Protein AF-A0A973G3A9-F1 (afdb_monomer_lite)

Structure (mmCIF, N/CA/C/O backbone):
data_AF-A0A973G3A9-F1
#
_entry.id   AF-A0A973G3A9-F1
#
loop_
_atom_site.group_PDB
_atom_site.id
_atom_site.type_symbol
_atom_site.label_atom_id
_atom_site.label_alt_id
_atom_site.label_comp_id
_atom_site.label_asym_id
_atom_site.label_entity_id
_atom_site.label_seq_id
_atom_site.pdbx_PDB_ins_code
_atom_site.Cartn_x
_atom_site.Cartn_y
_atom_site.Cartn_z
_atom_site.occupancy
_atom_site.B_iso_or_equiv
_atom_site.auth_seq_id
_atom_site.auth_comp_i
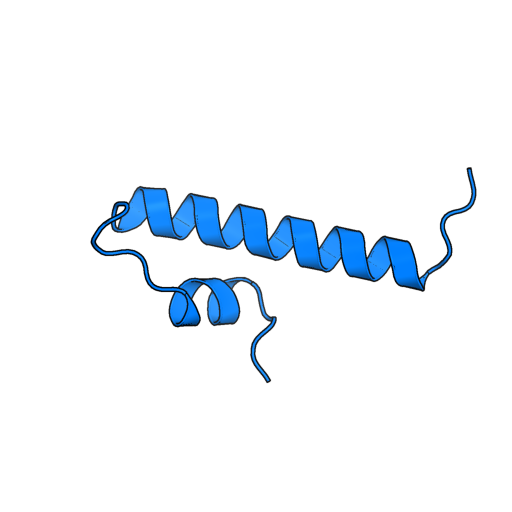d
_atom_site.auth_asym_id
_atom_site.auth_atom_id
_atom_site.pdbx_PDB_model_num
ATOM 1 N N . MET A 1 1 ? -6.284 7.122 28.859 1.00 44.69 1 MET A N 1
ATOM 2 C CA . MET A 1 1 ? -6.541 7.887 27.621 1.00 44.69 1 MET A CA 1
ATOM 3 C C . MET A 1 1 ? -7.651 7.144 26.896 1.00 44.69 1 MET A C 1
ATOM 5 O O . MET A 1 1 ? -7.405 6.033 26.457 1.00 44.69 1 MET A O 1
ATOM 9 N N . ASN A 1 2 ? -8.888 7.643 26.933 1.00 54.38 2 ASN A N 1
ATOM 10 C CA . ASN A 1 2 ? -10.053 6.913 26.423 1.00 54.38 2 ASN A CA 1
ATOM 11 C C . ASN A 1 2 ? -10.376 7.456 25.026 1.00 54.38 2 ASN A C 1
ATOM 13 O O . ASN A 1 2 ? -11.030 8.491 24.922 1.00 54.38 2 ASN A O 1
ATOM 17 N N . LEU A 1 3 ? -9.843 6.829 23.972 1.00 60.53 3 LEU A N 1
ATOM 18 C CA . LEU A 1 3 ? -10.219 7.185 22.602 1.00 60.53 3 LEU A CA 1
ATOM 19 C C . LEU A 1 3 ? -11.679 6.782 22.379 1.00 60.53 3 LEU A C 1
ATOM 21 O O . LEU A 1 3 ? -12.110 5.717 22.828 1.00 60.53 3 LEU A O 1
ATOM 25 N N . SER A 1 4 ? -12.466 7.634 21.719 1.00 69.50 4 SER A N 1
ATOM 26 C CA . SER A 1 4 ? -13.821 7.244 21.340 1.00 69.50 4 SER A CA 1
ATOM 27 C C . SER A 1 4 ? -13.737 6.138 20.285 1.00 69.50 4 SER A C 1
ATOM 29 O O . SER A 1 4 ? -12.859 6.151 19.422 1.00 69.50 4 SER A O 1
ATOM 31 N N . SER A 1 5 ? -14.680 5.198 20.299 1.00 72.25 5 SER A N 1
ATOM 32 C CA . SER A 1 5 ? -14.735 4.066 19.355 1.00 72.25 5 SER A CA 1
ATOM 33 C C . SER A 1 5 ? -14.715 4.467 17.867 1.00 72.25 5 SER A C 1
ATOM 35 O O . SER A 1 5 ? -14.501 3.625 16.996 1.00 72.25 5 SER A O 1
ATOM 37 N N . SER A 1 6 ? -14.947 5.746 17.549 1.00 73.94 6 SER A N 1
ATOM 38 C CA . SER A 1 6 ? -14.831 6.300 16.197 1.00 73.94 6 SER A CA 1
ATOM 39 C C . SER A 1 6 ? -13.392 6.648 15.797 1.00 73.94 6 SER A C 1
ATOM 41 O O . SER A 1 6
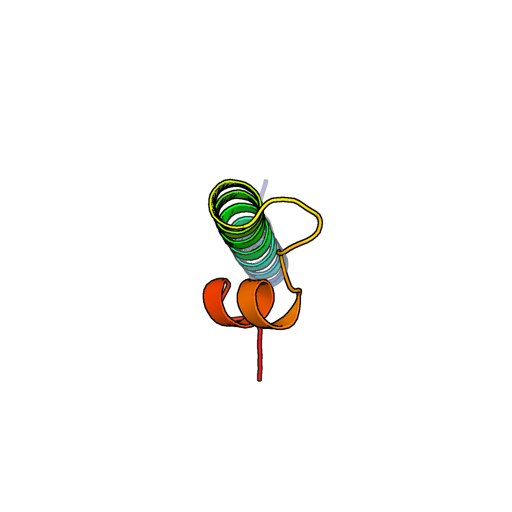 ? -13.040 6.543 14.624 1.00 73.94 6 SER A O 1
ATOM 43 N N . GLU A 1 7 ? -12.553 7.066 16.743 1.00 76.06 7 GLU A N 1
ATOM 44 C CA . GLU A 1 7 ? -11.139 7.380 16.505 1.00 76.06 7 GLU A CA 1
ATOM 45 C C . GLU A 1 7 ? -10.321 6.101 16.370 1.00 76.06 7 GLU A C 1
ATOM 47 O O . GLU A 1 7 ? -9.480 6.010 15.481 1.00 76.06 7 GLU A O 1
ATOM 52 N N . GLU A 1 8 ? -10.644 5.078 17.161 1.00 77.69 8 GLU A N 1
ATOM 53 C CA . GLU A 1 8 ? -10.023 3.756 17.061 1.00 77.69 8 GLU A CA 1
ATOM 54 C C . GLU A 1 8 ? -10.282 3.112 15.689 1.00 77.69 8 GLU A C 1
ATOM 56 O O . GLU A 1 8 ? -9.349 2.669 15.027 1.00 77.69 8 GLU A O 1
ATOM 61 N N . LYS A 1 9 ? -11.520 3.187 15.179 1.00 76.88 9 LYS A N 1
ATOM 62 C CA . LYS A 1 9 ? -11.863 2.722 13.819 1.00 76.88 9 LYS A CA 1
ATOM 63 C C . LYS A 1 9 ? -11.149 3.500 12.711 1.00 76.88 9 LYS A C 1
ATOM 65 O O . LYS A 1 9 ? -10.763 2.911 11.700 1.00 76.88 9 LYS A O 1
ATOM 70 N N . ARG A 1 10 ? -10.977 4.820 12.870 1.00 79.94 10 ARG A N 1
ATOM 71 C CA . ARG A 1 10 ? -10.196 5.633 11.918 1.00 79.94 10 ARG A CA 1
ATOM 72 C C . ARG A 1 10 ? -8.722 5.244 11.950 1.00 79.94 10 ARG A C 1
ATOM 74 O O . ARG A 1 10 ? -8.120 5.134 10.888 1.00 79.94 10 ARG A O 1
ATOM 81 N N . SER A 1 11 ? -8.173 4.999 13.138 1.00 86.81 11 SER A N 1
ATOM 82 C CA . SER A 1 11 ? -6.795 4.537 13.306 1.00 86.81 11 SER A CA 1
ATOM 83 C C . SER A 1 11 ? -6.582 3.162 12.675 1.00 86.81 11 SER A C 1
ATOM 85 O O . SER A 1 11 ? -5.602 2.975 11.965 1.00 86.81 11 SER A O 1
ATOM 87 N N . ASP A 1 12 ? -7.509 2.223 12.868 1.00 92.25 12 ASP A N 1
ATOM 88 C CA . ASP A 1 12 ? -7.456 0.897 12.241 1.00 92.25 12 ASP A CA 1
ATOM 89 C C . ASP A 1 12 ? -7.473 0.989 10.708 1.00 92.25 12 ASP A C 1
ATOM 91 O O . ASP A 1 12 ? -6.623 0.425 10.022 1.00 92.25 12 ASP A O 1
ATOM 95 N N . THR A 1 13 ? -8.399 1.784 10.169 1.00 94.31 13 THR A N 1
ATOM 96 C CA . THR A 1 13 ? -8.501 2.012 8.723 1.00 94.31 13 THR A CA 1
ATOM 97 C C . THR A 1 13 ? -7.218 2.632 8.167 1.00 94.31 13 THR A C 1
ATOM 99 O O . THR A 1 13 ? -6.724 2.210 7.126 1.00 94.31 13 THR A O 1
ATOM 102 N N . TYR A 1 14 ? -6.649 3.605 8.879 1.00 95.12 14 TYR A N 1
ATOM 103 C CA . TYR A 1 14 ? -5.387 4.236 8.506 1.00 95.12 14 TYR A CA 1
ATOM 104 C C . TYR A 1 14 ? -4.225 3.234 8.474 1.00 95.12 14 TYR A C 1
ATOM 106 O O . TYR A 1 14 ? -3.473 3.204 7.502 1.00 95.12 14 TYR A O 1
ATOM 114 N N . LEU A 1 15 ? -4.109 2.373 9.491 1.00 96.50 15 LEU A N 1
ATOM 115 C CA . LEU A 1 15 ? -3.071 1.341 9.545 1.00 96.50 15 LEU A CA 1
ATOM 116 C C . LEU A 1 15 ? -3.200 0.338 8.392 1.00 96.50 15 LEU A C 1
ATOM 118 O O . LEU A 1 15 ? -2.196 0.022 7.758 1.00 96.50 15 LEU A O 1
ATOM 122 N N . ARG A 1 16 ? -4.423 -0.098 8.062 1.00 96.69 16 ARG A N 1
ATOM 123 C CA . ARG A 1 16 ? -4.670 -0.990 6.916 1.00 96.69 16 ARG A CA 1
ATOM 124 C C . ARG A 1 16 ? -4.255 -0.370 5.584 1.00 96.69 16 ARG A C 1
ATOM 126 O O . ARG A 1 16 ? -3.668 -1.056 4.754 1.00 96.69 16 ARG A O 1
ATOM 133 N N . ILE A 1 17 ? -4.524 0.921 5.385 1.00 97.25 17 ILE A N 1
ATOM 134 C CA . ILE A 1 17 ? -4.110 1.638 4.169 1.00 97.25 17 ILE A CA 1
ATOM 135 C C . ILE A 1 17 ? -2.585 1.698 4.067 1.00 97.25 17 ILE A C 1
ATOM 137 O O . ILE A 1 17 ? -2.040 1.456 2.992 1.00 97.25 17 ILE A O 1
ATOM 141 N N . LEU A 1 18 ? -1.891 2.003 5.167 1.00 97.62 18 LEU A N 1
ATOM 142 C CA . LEU A 1 18 ? -0.429 2.061 5.171 1.00 97.62 18 LEU A CA 1
ATOM 143 C C . LEU A 1 18 ? 0.207 0.698 4.884 1.00 97.62 18 LEU A C 1
ATOM 145 O O . LEU A 1 18 ? 1.149 0.633 4.097 1.00 97.62 18 LEU A O 1
ATOM 149 N N . ASP A 1 19 ? -0.315 -0.373 5.484 1.00 98.00 19 ASP A N 1
ATOM 150 C CA . ASP A 1 19 ? 0.174 -1.734 5.248 1.00 98.00 19 ASP A CA 1
ATOM 151 C C . ASP A 1 19 ? -0.050 -2.170 3.791 1.00 98.00 19 ASP A C 1
ATOM 153 O O . ASP A
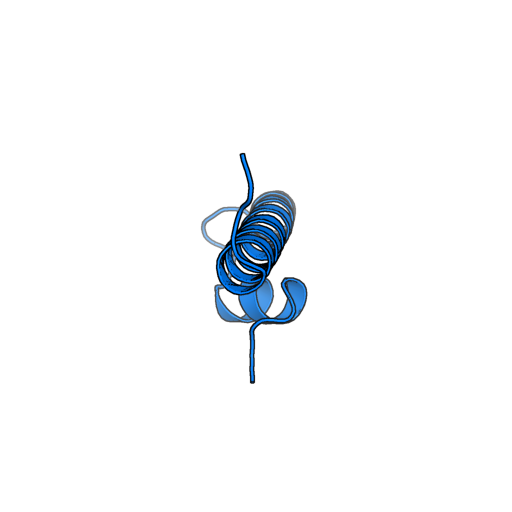 1 19 ? 0.877 -2.618 3.112 1.00 98.00 19 ASP A O 1
ATOM 157 N N . ALA A 1 20 ? -1.254 -1.939 3.257 1.00 97.81 20 ALA A N 1
ATOM 158 C CA . ALA A 1 20 ? -1.566 -2.211 1.858 1.00 97.81 20 ALA A CA 1
ATOM 159 C C . ALA A 1 20 ? -0.646 -1.433 0.905 1.00 97.81 20 ALA A C 1
ATOM 161 O O . ALA A 1 20 ? -0.095 -2.012 -0.031 1.00 97.81 20 ALA A O 1
ATOM 162 N N . ALA A 1 21 ? -0.432 -0.142 1.166 1.00 97.88 21 ALA A N 1
ATOM 163 C CA . ALA A 1 21 ? 0.446 0.696 0.361 1.00 97.88 21 ALA A CA 1
ATOM 164 C C . ALA A 1 21 ? 1.899 0.206 0.403 1.00 97.88 21 ALA A C 1
ATOM 166 O O . ALA A 1 21 ? 2.532 0.093 -0.644 1.00 97.88 21 ALA A O 1
ATOM 167 N N . ALA A 1 22 ? 2.424 -0.128 1.587 1.00 98.06 22 ALA A N 1
ATOM 168 C CA . ALA A 1 22 ? 3.784 -0.640 1.739 1.00 98.06 22 ALA A CA 1
ATOM 169 C C . ALA A 1 22 ? 4.006 -1.925 0.926 1.00 98.06 22 ALA A C 1
ATOM 171 O O . ALA A 1 22 ? 5.025 -2.047 0.241 1.00 98.06 22 ALA A O 1
ATOM 172 N N . ASN A 1 23 ? 3.035 -2.840 0.947 1.00 97.81 23 ASN A N 1
ATOM 173 C CA . ASN A 1 23 ? 3.083 -4.074 0.166 1.00 97.81 23 ASN A CA 1
ATOM 174 C C . ASN A 1 23 ? 3.049 -3.791 -1.344 1.00 97.81 23 ASN A C 1
ATOM 176 O O . ASN A 1 23 ? 3.949 -4.219 -2.062 1.00 97.81 23 ASN A O 1
ATOM 180 N N . VAL A 1 24 ? 2.085 -2.996 -1.823 1.00 97.69 24 VAL A N 1
ATOM 181 C CA . VAL A 1 24 ? 1.950 -2.685 -3.260 1.00 97.69 24 VAL A CA 1
ATOM 182 C C . VAL A 1 24 ? 3.177 -1.938 -3.791 1.00 97.69 24 VAL A C 1
ATOM 184 O O . VAL A 1 24 ? 3.693 -2.272 -4.857 1.00 97.69 24 VAL A O 1
ATOM 187 N N . PHE A 1 25 ? 3.710 -0.966 -3.045 1.00 97.25 25 PHE A N 1
ATOM 188 C CA . PHE A 1 25 ? 4.935 -0.271 -3.448 1.00 97.25 25 PHE A CA 1
ATOM 189 C C . PHE A 1 25 ? 6.155 -1.196 -3.467 1.00 97.25 25 PHE A C 1
ATOM 191 O O . PHE A 1 25 ? 7.020 -1.022 -4.325 1.00 97.25 25 PHE A O 1
ATOM 198 N N . SER A 1 26 ? 6.230 -2.173 -2.560 1.00 97.06 26 SER A N 1
ATOM 199 C CA . SER A 1 26 ? 7.325 -3.150 -2.534 1.00 97.06 26 SER A CA 1
ATOM 200 C C . SER A 1 26 ? 7.239 -4.160 -3.684 1.00 97.06 26 SER A C 1
ATOM 202 O O . SER A 1 26 ? 8.272 -4.572 -4.205 1.00 97.06 26 SER A O 1
ATOM 204 N N . GLU A 1 27 ? 6.026 -4.541 -4.094 1.00 96.56 27 GLU A N 1
ATOM 205 C CA . GLU A 1 27 ? 5.778 -5.505 -5.175 1.00 96.56 27 GLU A CA 1
ATOM 206 C C . GLU A 1 27 ? 5.903 -4.862 -6.572 1.00 96.56 27 GLU A C 1
ATOM 208 O 
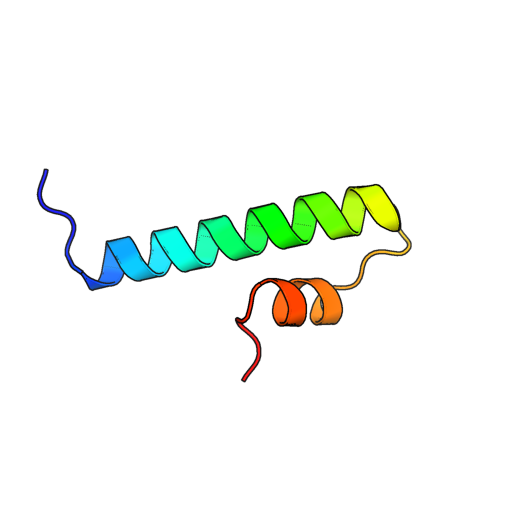O . GLU A 1 27 ? 6.558 -5.418 -7.455 1.00 96.56 27 GLU A O 1
ATOM 213 N N . ALA A 1 28 ? 5.307 -3.682 -6.779 1.00 95.56 28 ALA A N 1
ATOM 214 C CA . ALA A 1 28 ? 5.177 -3.049 -8.097 1.00 95.56 28 ALA A CA 1
ATOM 215 C C . ALA A 1 28 ? 6.103 -1.836 -8.319 1.00 95.56 28 ALA A C 1
ATOM 217 O O . ALA A 1 28 ? 6.247 -1.356 -9.449 1.00 95.56 28 ALA A O 1
ATOM 218 N N . GLY A 1 29 ? 6.723 -1.311 -7.258 1.00 94.19 29 GLY A N 1
ATOM 219 C CA . GLY A 1 29 ? 7.431 -0.030 -7.288 1.00 94.19 29 GLY A CA 1
ATOM 220 C C . GLY A 1 29 ? 6.490 1.174 -7.434 1.00 94.19 29 GLY A C 1
ATOM 221 O O . GLY A 1 29 ? 5.306 1.047 -7.740 1.00 94.19 29 GLY A O 1
ATOM 222 N N . PHE A 1 30 ? 7.020 2.387 -7.251 1.00 90.25 30 PHE A N 1
ATOM 223 C CA . PHE A 1 30 ? 6.208 3.616 -7.270 1.00 90.25 30 PHE A CA 1
ATOM 224 C C . PHE A 1 30 ? 5.475 3.867 -8.594 1.00 90.25 30 PHE A C 1
ATOM 226 O O . PHE A 1 30 ? 4.349 4.351 -8.578 1.00 90.25 30 PHE A O 1
ATOM 233 N N . SER A 1 31 ? 6.094 3.542 -9.731 1.0
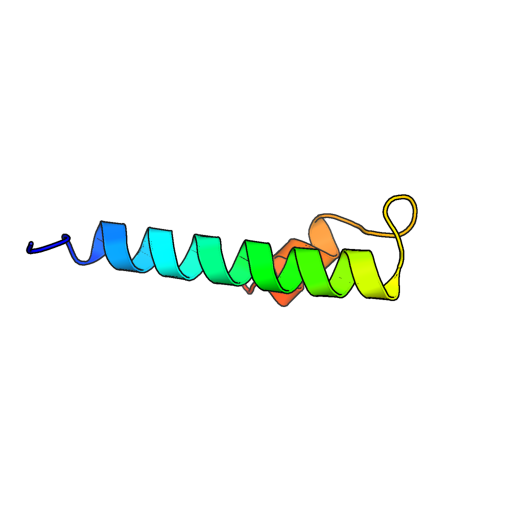0 93.75 31 SER A N 1
ATOM 234 C CA . SER A 1 31 ? 5.483 3.756 -11.050 1.00 93.75 31 SER A CA 1
ATOM 235 C C . SER A 1 31 ? 4.412 2.718 -11.398 1.00 93.75 31 SER A C 1
ATOM 237 O O . SER A 1 31 ? 3.557 2.994 -12.236 1.00 93.75 31 SER A O 1
ATOM 239 N N . GLY A 1 32 ? 4.489 1.520 -10.809 1.00 93.69 32 GLY A N 1
ATOM 240 C CA . GLY A 1 32 ? 3.561 0.415 -11.066 1.00 93.69 32 GLY A CA 1
ATOM 241 C C . GLY A 1 32 ? 2.396 0.351 -10.080 1.00 93.69 32 GLY A C 1
ATOM 242 O O . GLY A 1 32 ? 1.337 -0.161 -10.431 1.00 93.69 32 GLY A O 1
ATOM 243 N N . ALA A 1 33 ? 2.574 0.895 -8.876 1.00 97.25 33 ALA A N 1
ATOM 244 C CA . ALA A 1 33 ? 1.560 0.907 -7.833 1.00 97.25 33 ALA A CA 1
ATOM 245 C C . ALA A 1 33 ? 0.323 1.726 -8.225 1.00 97.25 33 ALA A C 1
ATOM 247 O O . ALA A 1 33 ? 0.436 2.845 -8.741 1.00 97.25 33 ALA A O 1
ATOM 248 N N . ARG A 1 34 ? -0.868 1.200 -7.917 1.00 96.38 34 ARG A N 1
ATOM 249 C CA . ARG A 1 34 ? -2.133 1.905 -8.142 1.00 96.38 34 ARG A CA 1
ATOM 250 C C . ARG A 1 34 ? -2.969 2.056 -6.879 1.00 96.38 34 ARG A C 1
ATOM 252 O O . ARG A 1 34 ? -2.965 1.216 -5.987 1.00 96.38 34 ARG A O 1
ATOM 259 N N . MET A 1 35 ? -3.686 3.175 -6.809 1.00 94.31 35 MET A N 1
ATOM 260 C CA . MET A 1 35 ? -4.462 3.561 -5.628 1.00 94.31 35 MET A CA 1
ATOM 261 C C . MET A 1 35 ? -5.722 2.711 -5.438 1.00 94.31 35 MET A C 1
ATOM 263 O O . MET A 1 35 ? -6.122 2.478 -4.302 1.00 94.31 35 MET A O 1
ATOM 267 N N . ASP A 1 36 ? -6.337 2.257 -6.530 1.00 96.00 36 ASP A N 1
ATOM 268 C CA . ASP A 1 36 ? -7.465 1.319 -6.526 1.00 96.00 36 ASP A CA 1
ATOM 269 C C . ASP A 1 36 ? -7.056 -0.029 -5.920 1.00 96.00 36 ASP A C 1
ATOM 271 O O . ASP A 1 36 ? -7.705 -0.499 -4.990 1.00 96.00 36 ASP A O 1
ATOM 275 N N . GLU A 1 37 ? -5.914 -0.577 -6.334 1.00 95.88 37 GLU A N 1
ATOM 276 C CA . GLU A 1 37 ? -5.360 -1.809 -5.760 1.00 95.88 37 GLU A CA 1
ATOM 277 C C . GLU A 1 37 ? -5.062 -1.676 -4.256 1.00 95.88 37 GLU A C 1
ATOM 279 O O . GLU A 1 37 ? -5.392 -2.563 -3.466 1.00 95.88 37 GLU A O 1
ATOM 284 N N . ILE A 1 38 ? -4.486 -0.546 -3.833 1.00 96.50 38 ILE A N 1
ATOM 285 C CA . ILE A 1 38 ? -4.233 -0.264 -2.412 1.00 96.50 38 ILE A CA 1
ATOM 286 C C . ILE A 1 38 ? -5.554 -0.171 -1.635 1.00 96.50 38 ILE A C 1
ATOM 288 O O . ILE A 1 38 ? -5.653 -0.713 -0.534 1.00 96.50 38 ILE A O 1
ATOM 292 N N . ALA A 1 39 ? -6.572 0.495 -2.188 1.00 96.12 39 ALA A N 1
ATOM 293 C CA . ALA A 1 39 ? -7.876 0.649 -1.545 1.00 96.12 39 ALA A CA 1
ATOM 294 C C . ALA A 1 39 ? -8.630 -0.685 -1.418 1.00 96.12 39 ALA A C 1
ATOM 296 O O . ALA A 1 39 ? -9.238 -0.952 -0.375 1.00 96.12 39 ALA A O 1
ATOM 297 N N . ASP A 1 40 ? -8.550 -1.530 -2.445 1.00 96.25 40 ASP A N 1
ATOM 298 C CA . ASP A 1 40 ? -9.116 -2.878 -2.441 1.00 96.25 40 ASP A CA 1
ATOM 299 C C . ASP A 1 40 ? -8.418 -3.750 -1.394 1.00 96.25 40 ASP A C 1
ATOM 301 O O . ASP A 1 40 ? -9.076 -4.365 -0.552 1.00 96.25 40 ASP A O 1
ATOM 305 N N . ARG A 1 41 ? -7.080 -3.737 -1.363 1.00 95.62 41 ARG A N 1
ATOM 306 C CA . ARG A 1 41 ? -6.285 -4.526 -0.409 1.00 95.62 41 ARG A CA 1
ATOM 307 C C . ARG A 1 41 ? -6.438 -4.046 1.034 1.00 95.62 41 ARG A C 1
ATOM 309 O O . ARG A 1 41 ? -6.428 -4.858 1.955 1.00 95.62 
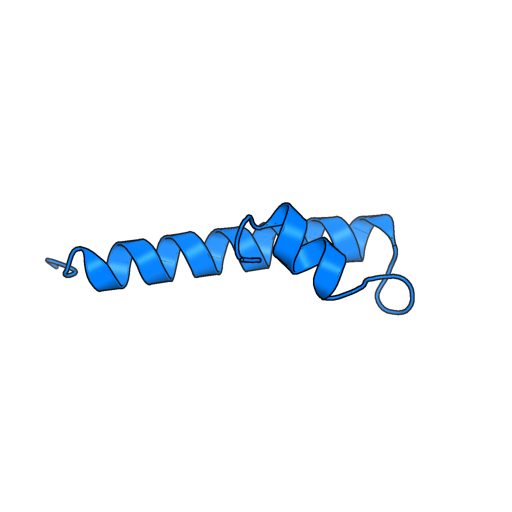41 ARG A O 1
ATOM 316 N N . ALA A 1 42 ? -6.634 -2.745 1.235 1.00 96.25 42 ALA A N 1
ATOM 317 C CA . ALA A 1 42 ? -6.953 -2.178 2.539 1.00 96.25 42 ALA A CA 1
ATOM 318 C C . ALA A 1 42 ? -8.411 -2.428 2.959 1.00 96.25 42 ALA A C 1
ATOM 320 O O . ALA A 1 42 ? -8.736 -2.207 4.125 1.00 96.25 42 ALA A O 1
ATOM 321 N N . GLY A 1 43 ? -9.296 -2.869 2.056 1.00 95.25 43 GLY A N 1
ATOM 322 C CA . GLY A 1 43 ? -10.720 -3.070 2.339 1.00 95.25 43 GLY A CA 1
ATOM 323 C C . GLY A 1 43 ? -11.441 -1.762 2.667 1.00 95.25 43 GLY A C 1
ATOM 324 O O . GLY A 1 43 ? -12.212 -1.700 3.628 1.00 95.25 43 GLY A O 1
ATOM 325 N N . VAL A 1 44 ? -11.111 -0.692 1.937 1.00 92.31 44 VAL A N 1
ATOM 326 C CA . VAL A 1 44 ? -11.701 0.649 2.115 1.00 92.31 44 VAL A CA 1
ATOM 327 C C . VAL A 1 44 ? -12.479 1.130 0.890 1.00 92.31 44 VAL A C 1
ATOM 329 O O . VAL A 1 44 ? -13.095 2.194 0.941 1.00 92.31 44 VAL A O 1
ATOM 332 N N . ASN A 1 45 ? -12.468 0.353 -0.195 1.00 80.06 45 ASN A N 1
ATOM 333 C CA . ASN A 1 45 ? -13.333 0.571 -1.348 1.00 80.06 45 ASN A CA 1
ATOM 334 C C . ASN A 1 45 ? -14.790 0.162 -1.029 1.00 80.06 45 ASN A C 1
ATOM 336 O O . ASN A 1 45 ? -15.020 -0.683 -0.160 1.00 80.06 45 ASN A O 1
ATOM 340 N N . LYS A 1 46 ? -15.765 0.810 -1.677 1.00 62.12 46 LYS A N 1
ATOM 341 C CA . LYS A 1 46 ? -17.207 0.631 -1.425 1.00 62.12 46 LYS A CA 1
ATOM 342 C C . LYS A 1 46 ? -17.803 -0.517 -2.230 1.00 62.12 46 LYS A C 1
ATOM 344 O O . LYS A 1 46 ? -17.521 -0.572 -3.444 1.00 62.12 46 LYS A O 1
#

pLDDT: mean 88.66, std 13.07, range [44.69, 98.06]

Sequence (46 aa):
MNLSSSEEKRSDTYLRILDAAANVFSEAGFSGARMDEIADRAGVNK

Secondary structure (DSSP, 8-state):
----HHHHHHHHHHHHHHHHHHHHHHHHHHHH--HHHHHHHHT---

Radius of gyration: 12.63 Å; chains: 1; bounding box: 25×13×39 Å

Foldseek 3Di:
DDDDPVVVVVVLLVVLLVVLQVVQCVVQNPVGRDPVSSCVSSVNDD

[Exercise instructions] Beginning at the line that has "ATOM 137 O O" and ending at the line that has "ATOM 173 C CA", restate the listing above word for word, pictures left out.

[Task output]
ATOM 137 O O . ILE A 1 17 ? -2.040 1.456 2.992 1.00 97.25 17 ILE A O 1
ATOM 141 N N . LEU A 1 18 ? -1.891 2.003 5.167 1.00 97.62 18 LEU A N 1
ATOM 142 C CA . LEU A 1 18 ? -0.429 2.061 5.171 1.00 97.62 18 LEU A CA 1
ATOM 143 C C . LEU A 1 18 ? 0.207 0.698 4.884 1.00 97.62 18 LEU A C 1
ATOM 145 O O . LEU A 1 18 ? 1.149 0.633 4.097 1.00 97.62 18 LEU A O 1
ATOM 149 N N . ASP A 1 19 ? -0.315 -0.373 5.484 1.00 98.00 19 ASP A N 1
ATOM 150 C CA . ASP A 1 19 ? 0.174 -1.734 5.248 1.00 98.00 19 ASP A CA 1
ATOM 151 C C . ASP A 1 19 ? -0.050 -2.170 3.791 1.00 98.00 19 ASP A C 1
ATOM 153 O O . ASP A
 1 19 ? 0.877 -2.618 3.112 1.00 98.00 19 ASP A O 1
ATOM 157 N N . ALA A 1 20 ? -1.254 -1.939 3.257 1.00 97.81 20 ALA A N 1
ATOM 158 C CA . ALA A 1 20 ? -1.566 -2.211 1.858 1.00 97.81 20 ALA A CA 1
ATOM 159 C C . ALA A 1 20 ? -0.646 -1.433 0.905 1.00 97.81 20 ALA A C 1
ATOM 161 O O . ALA A 1 20 ? -0.095 -2.012 -0.031 1.00 97.81 20 ALA A O 1
ATOM 162 N N . ALA A 1 21 ? -0.432 -0.142 1.166 1.00 97.88 21 ALA A N 1
ATOM 163 C CA . ALA A 1 21 ? 0.446 0.696 0.361 1.00 97.88 21 ALA A CA 1
ATOM 164 C C . ALA A 1 21 ? 1.899 0.206 0.403 1.00 97.88 21 ALA A C 1
ATOM 166 O O . ALA A 1 21 ? 2.532 0.093 -0.644 1.00 97.88 21 ALA A O 1
ATOM 167 N N . ALA A 1 22 ? 2.424 -0.128 1.587 1.00 98.06 22 ALA A N 1
ATOM 168 C CA . ALA A 1 22 ? 3.784 -0.640 1.739 1.00 98.06 22 ALA A CA 1
ATOM 169 C C . ALA A 1 22 ? 4.006 -1.925 0.926 1.00 98.06 22 ALA A C 1
ATOM 171 O O . ALA A 1 22 ? 5.025 -2.047 0.241 1.00 98.06 22 ALA A O 1
ATOM 172 N N . ASN A 1 23 ? 3.035 -2.840 0.947 1.00 97.81 23 ASN A N 1
ATOM 173 C CA . ASN A 1 23 ? 3.083 -4.074 0.166 1.00 97.81 23 ASN A CA 1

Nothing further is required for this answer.